What happens when a gas giant shrinks?

A uniform mass will have a self gravitational potential of $-\frac{3GM^2}{5R}$. If we decrease its radius, its potential will decrease as well and the difference will be turned into thermal energy. Although gas giants and stars are not uniform mass balls, their gravitational binding energy is still proportional to $\frac{GM^2}{R}$, Thus if the radius decreases it will release energy, which will raise the temperature in return.

What happens when the temperature increases?

Assuming the gas in those planets obey the ideal gas law $$PV=nRT$$ (where $R$ is not the radius but the molar gas constant $R=8.314\,\text{J K}^{−1}\text{mol}^{-1}$), it's obvious that when $T$ increases and $V$ decreases (due to the shrink in the previous section) $P$ must increase. Note that most real gases behave qualitatively like an ideal gas, so this is not a crazy assumption.

So what is the big picture?

The planet shrinks a little bit, the potential difference turns into thermal energy and its temperature rises. The rise in temperature will cause the pressure to rise and prevent the planet from shrinking further (holding the planet in hydrostatic equilibrium). However, the planet also loses energy due to EM radiation as well, so it will continuously shrink and radiate. The process is called Kelvin–Helmholtz mechanism.

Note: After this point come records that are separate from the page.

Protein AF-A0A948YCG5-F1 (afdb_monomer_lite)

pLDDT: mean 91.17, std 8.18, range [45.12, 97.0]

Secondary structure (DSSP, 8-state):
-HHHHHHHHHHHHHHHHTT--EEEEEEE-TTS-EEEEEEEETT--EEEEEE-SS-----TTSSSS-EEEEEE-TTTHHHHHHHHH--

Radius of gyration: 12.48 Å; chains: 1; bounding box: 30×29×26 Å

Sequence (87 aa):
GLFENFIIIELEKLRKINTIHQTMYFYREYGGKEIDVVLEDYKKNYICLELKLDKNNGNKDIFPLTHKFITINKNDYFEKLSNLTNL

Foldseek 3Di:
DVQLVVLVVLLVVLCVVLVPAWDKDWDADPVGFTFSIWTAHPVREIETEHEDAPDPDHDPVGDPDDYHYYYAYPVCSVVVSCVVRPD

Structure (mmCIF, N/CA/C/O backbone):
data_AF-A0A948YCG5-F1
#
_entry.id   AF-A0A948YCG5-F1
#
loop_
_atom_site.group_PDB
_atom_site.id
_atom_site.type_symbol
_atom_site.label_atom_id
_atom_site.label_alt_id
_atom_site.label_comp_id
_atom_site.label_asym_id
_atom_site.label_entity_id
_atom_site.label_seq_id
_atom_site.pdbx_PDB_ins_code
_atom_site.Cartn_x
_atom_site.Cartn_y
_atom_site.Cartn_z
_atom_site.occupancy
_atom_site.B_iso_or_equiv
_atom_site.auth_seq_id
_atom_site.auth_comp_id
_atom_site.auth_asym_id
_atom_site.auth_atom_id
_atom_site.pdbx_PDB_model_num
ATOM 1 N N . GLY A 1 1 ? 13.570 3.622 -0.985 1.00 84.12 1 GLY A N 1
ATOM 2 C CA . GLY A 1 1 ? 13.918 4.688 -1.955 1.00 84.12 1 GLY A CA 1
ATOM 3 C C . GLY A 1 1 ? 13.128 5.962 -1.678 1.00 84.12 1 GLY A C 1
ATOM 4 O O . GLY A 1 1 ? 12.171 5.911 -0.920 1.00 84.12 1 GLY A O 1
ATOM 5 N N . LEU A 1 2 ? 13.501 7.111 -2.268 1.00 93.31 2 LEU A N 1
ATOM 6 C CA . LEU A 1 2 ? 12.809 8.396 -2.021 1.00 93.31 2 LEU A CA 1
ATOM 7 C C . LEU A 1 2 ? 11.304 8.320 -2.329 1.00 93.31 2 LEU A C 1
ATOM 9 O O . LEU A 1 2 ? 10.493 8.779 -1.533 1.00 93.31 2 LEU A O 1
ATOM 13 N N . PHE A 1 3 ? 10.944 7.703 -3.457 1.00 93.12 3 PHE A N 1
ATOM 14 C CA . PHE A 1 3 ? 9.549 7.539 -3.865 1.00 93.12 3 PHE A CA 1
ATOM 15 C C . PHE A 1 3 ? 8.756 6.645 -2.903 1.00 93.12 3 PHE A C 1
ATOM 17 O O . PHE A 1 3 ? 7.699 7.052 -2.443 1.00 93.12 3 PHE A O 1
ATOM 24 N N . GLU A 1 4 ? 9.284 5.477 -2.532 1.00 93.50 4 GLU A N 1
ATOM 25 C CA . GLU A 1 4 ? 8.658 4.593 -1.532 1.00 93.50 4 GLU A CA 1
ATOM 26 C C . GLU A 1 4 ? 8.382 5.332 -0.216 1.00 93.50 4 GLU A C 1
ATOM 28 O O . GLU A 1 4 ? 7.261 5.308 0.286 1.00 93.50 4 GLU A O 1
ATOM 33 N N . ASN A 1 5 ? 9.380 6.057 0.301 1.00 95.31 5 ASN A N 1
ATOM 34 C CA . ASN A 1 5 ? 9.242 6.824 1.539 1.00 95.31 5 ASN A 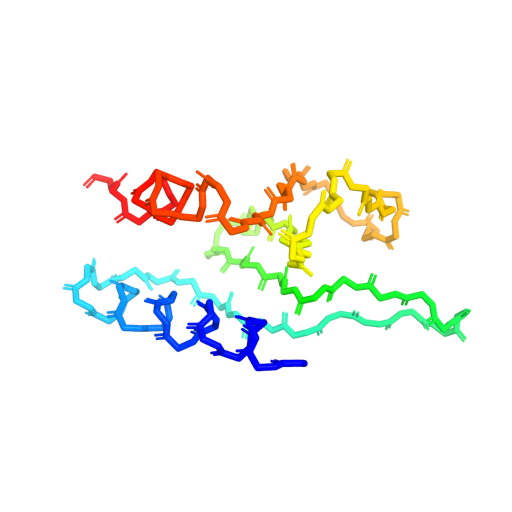CA 1
ATOM 35 C C . ASN A 1 5 ? 8.178 7.920 1.414 1.00 95.31 5 ASN A C 1
ATOM 37 O O . ASN A 1 5 ? 7.398 8.123 2.341 1.00 95.31 5 ASN A O 1
ATOM 41 N N . PHE A 1 6 ? 8.127 8.607 0.269 1.00 96.31 6 PHE A N 1
ATOM 42 C CA . PHE A 1 6 ? 7.086 9.589 -0.017 1.00 96.31 6 PHE A CA 1
ATOM 43 C C . PHE A 1 6 ? 5.690 8.951 0.030 1.00 96.31 6 PHE A C 1
ATOM 45 O O . PHE A 1 6 ? 4.819 9.455 0.735 1.00 96.31 6 PHE A O 1
ATOM 52 N N . ILE A 1 7 ? 5.494 7.805 -0.629 1.00 96.50 7 ILE A N 1
ATOM 53 C CA . ILE A 1 7 ? 4.206 7.100 -0.622 1.00 96.50 7 ILE A CA 1
ATOM 54 C C . ILE A 1 7 ? 3.810 6.641 0.788 1.00 96.50 7 ILE A C 1
ATOM 56 O O . ILE A 1 7 ? 2.653 6.797 1.172 1.00 96.50 7 ILE A O 1
ATOM 60 N N . ILE A 1 8 ? 4.753 6.127 1.582 1.00 95.94 8 ILE A N 1
ATOM 61 C CA . ILE A 1 8 ? 4.496 5.695 2.967 1.00 95.94 8 ILE A CA 1
ATOM 62 C C . ILE A 1 8 ? 4.030 6.870 3.837 1.00 95.94 8 ILE A C 1
ATOM 64 O O . ILE A 1 8 ? 3.066 6.735 4.593 1.00 95.94 8 ILE A O 1
ATOM 68 N N . ILE A 1 9 ? 4.682 8.032 3.722 1.00 96.38 9 ILE A N 1
ATOM 69 C CA . ILE A 1 9 ? 4.303 9.237 4.475 1.00 96.38 9 ILE A CA 1
ATOM 70 C C . ILE A 1 9 ? 2.914 9.726 4.048 1.00 96.38 9 ILE A C 1
ATOM 72 O O . ILE A 1 9 ? 2.097 10.068 4.904 1.00 96.38 9 ILE A O 1
ATOM 76 N N . GLU A 1 10 ? 2.619 9.725 2.747 1.00 96.06 10 GLU A N 1
ATOM 77 C CA . GLU A 1 10 ? 1.302 10.112 2.237 1.00 96.06 10 GLU A CA 1
ATOM 78 C C . GLU A 1 10 ? 0.194 9.160 2.715 1.00 96.06 10 GLU A C 1
ATOM 80 O O . GLU A 1 10 ? -0.847 9.627 3.183 1.00 96.06 10 GLU A O 1
ATOM 85 N N . LEU A 1 11 ? 0.431 7.844 2.689 1.00 94.75 11 LEU A N 1
ATOM 86 C CA . LEU A 1 11 ? -0.489 6.837 3.233 1.00 94.75 11 LEU A CA 1
ATOM 87 C C . LEU A 1 11 ? -0.770 7.060 4.719 1.00 94.75 11 LEU A C 1
ATOM 89 O O . LEU A 1 11 ? -1.924 7.045 5.143 1.00 94.75 11 LEU A O 1
ATOM 93 N N . GLU A 1 12 ? 0.273 7.278 5.519 1.00 94.81 12 GLU A N 1
ATOM 94 C CA . GLU A 1 12 ? 0.139 7.511 6.958 1.00 94.81 12 GLU A CA 1
ATOM 95 C C . GLU A 1 12 ? -0.630 8.806 7.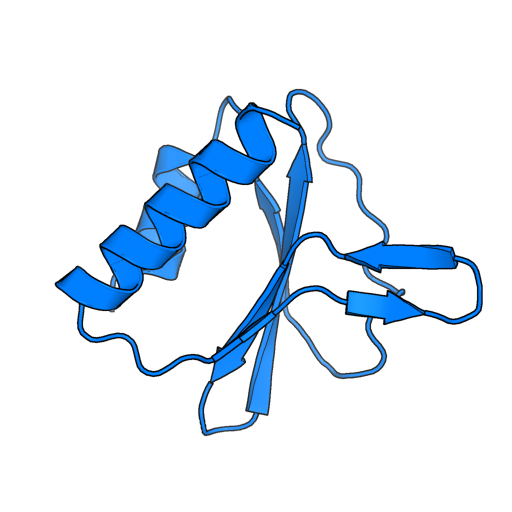256 1.00 94.81 12 GLU A C 1
ATOM 97 O O . GLU A 1 12 ? -1.490 8.835 8.140 1.00 94.81 12 GLU A O 1
ATOM 102 N N . LYS A 1 13 ? -0.367 9.870 6.487 1.00 95.12 13 LYS A N 1
ATOM 103 C CA . LYS A 1 13 ? -1.102 11.137 6.577 1.00 95.12 13 LYS A CA 1
ATOM 104 C C . LYS A 1 13 ? -2.590 10.929 6.294 1.00 95.12 13 LYS A C 1
ATOM 106 O O . LYS A 1 13 ? -3.421 11.338 7.102 1.00 95.12 13 LYS A O 1
ATOM 111 N N . LEU A 1 14 ? -2.931 10.273 5.184 1.00 93.44 14 LEU A N 1
ATOM 112 C CA . LEU A 1 14 ? -4.323 10.023 4.801 1.00 93.44 14 LEU A CA 1
ATOM 113 C C . LEU A 1 14 ? -5.041 9.112 5.804 1.00 93.44 14 LEU A C 1
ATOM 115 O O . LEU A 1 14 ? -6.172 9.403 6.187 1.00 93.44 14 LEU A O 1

For instance, Jupiter is shrinking the tiny bit of $2\,\text{cm}$ each year. Although you might think this is really nothing, the amount of heat produced is similar to the total solar radiation it receives.

Addendum (Nov. 2020)

As Rob Jeffries has correctly pointed out, what ultimately keeps a gas giant from collapsing indefinitely is the electron degeneracy pressure. Eventually because of high pressure the hydrogen and other elements in the deep interior of the gas giant will undergo a phase transition to a metallic phase and will not compress any further.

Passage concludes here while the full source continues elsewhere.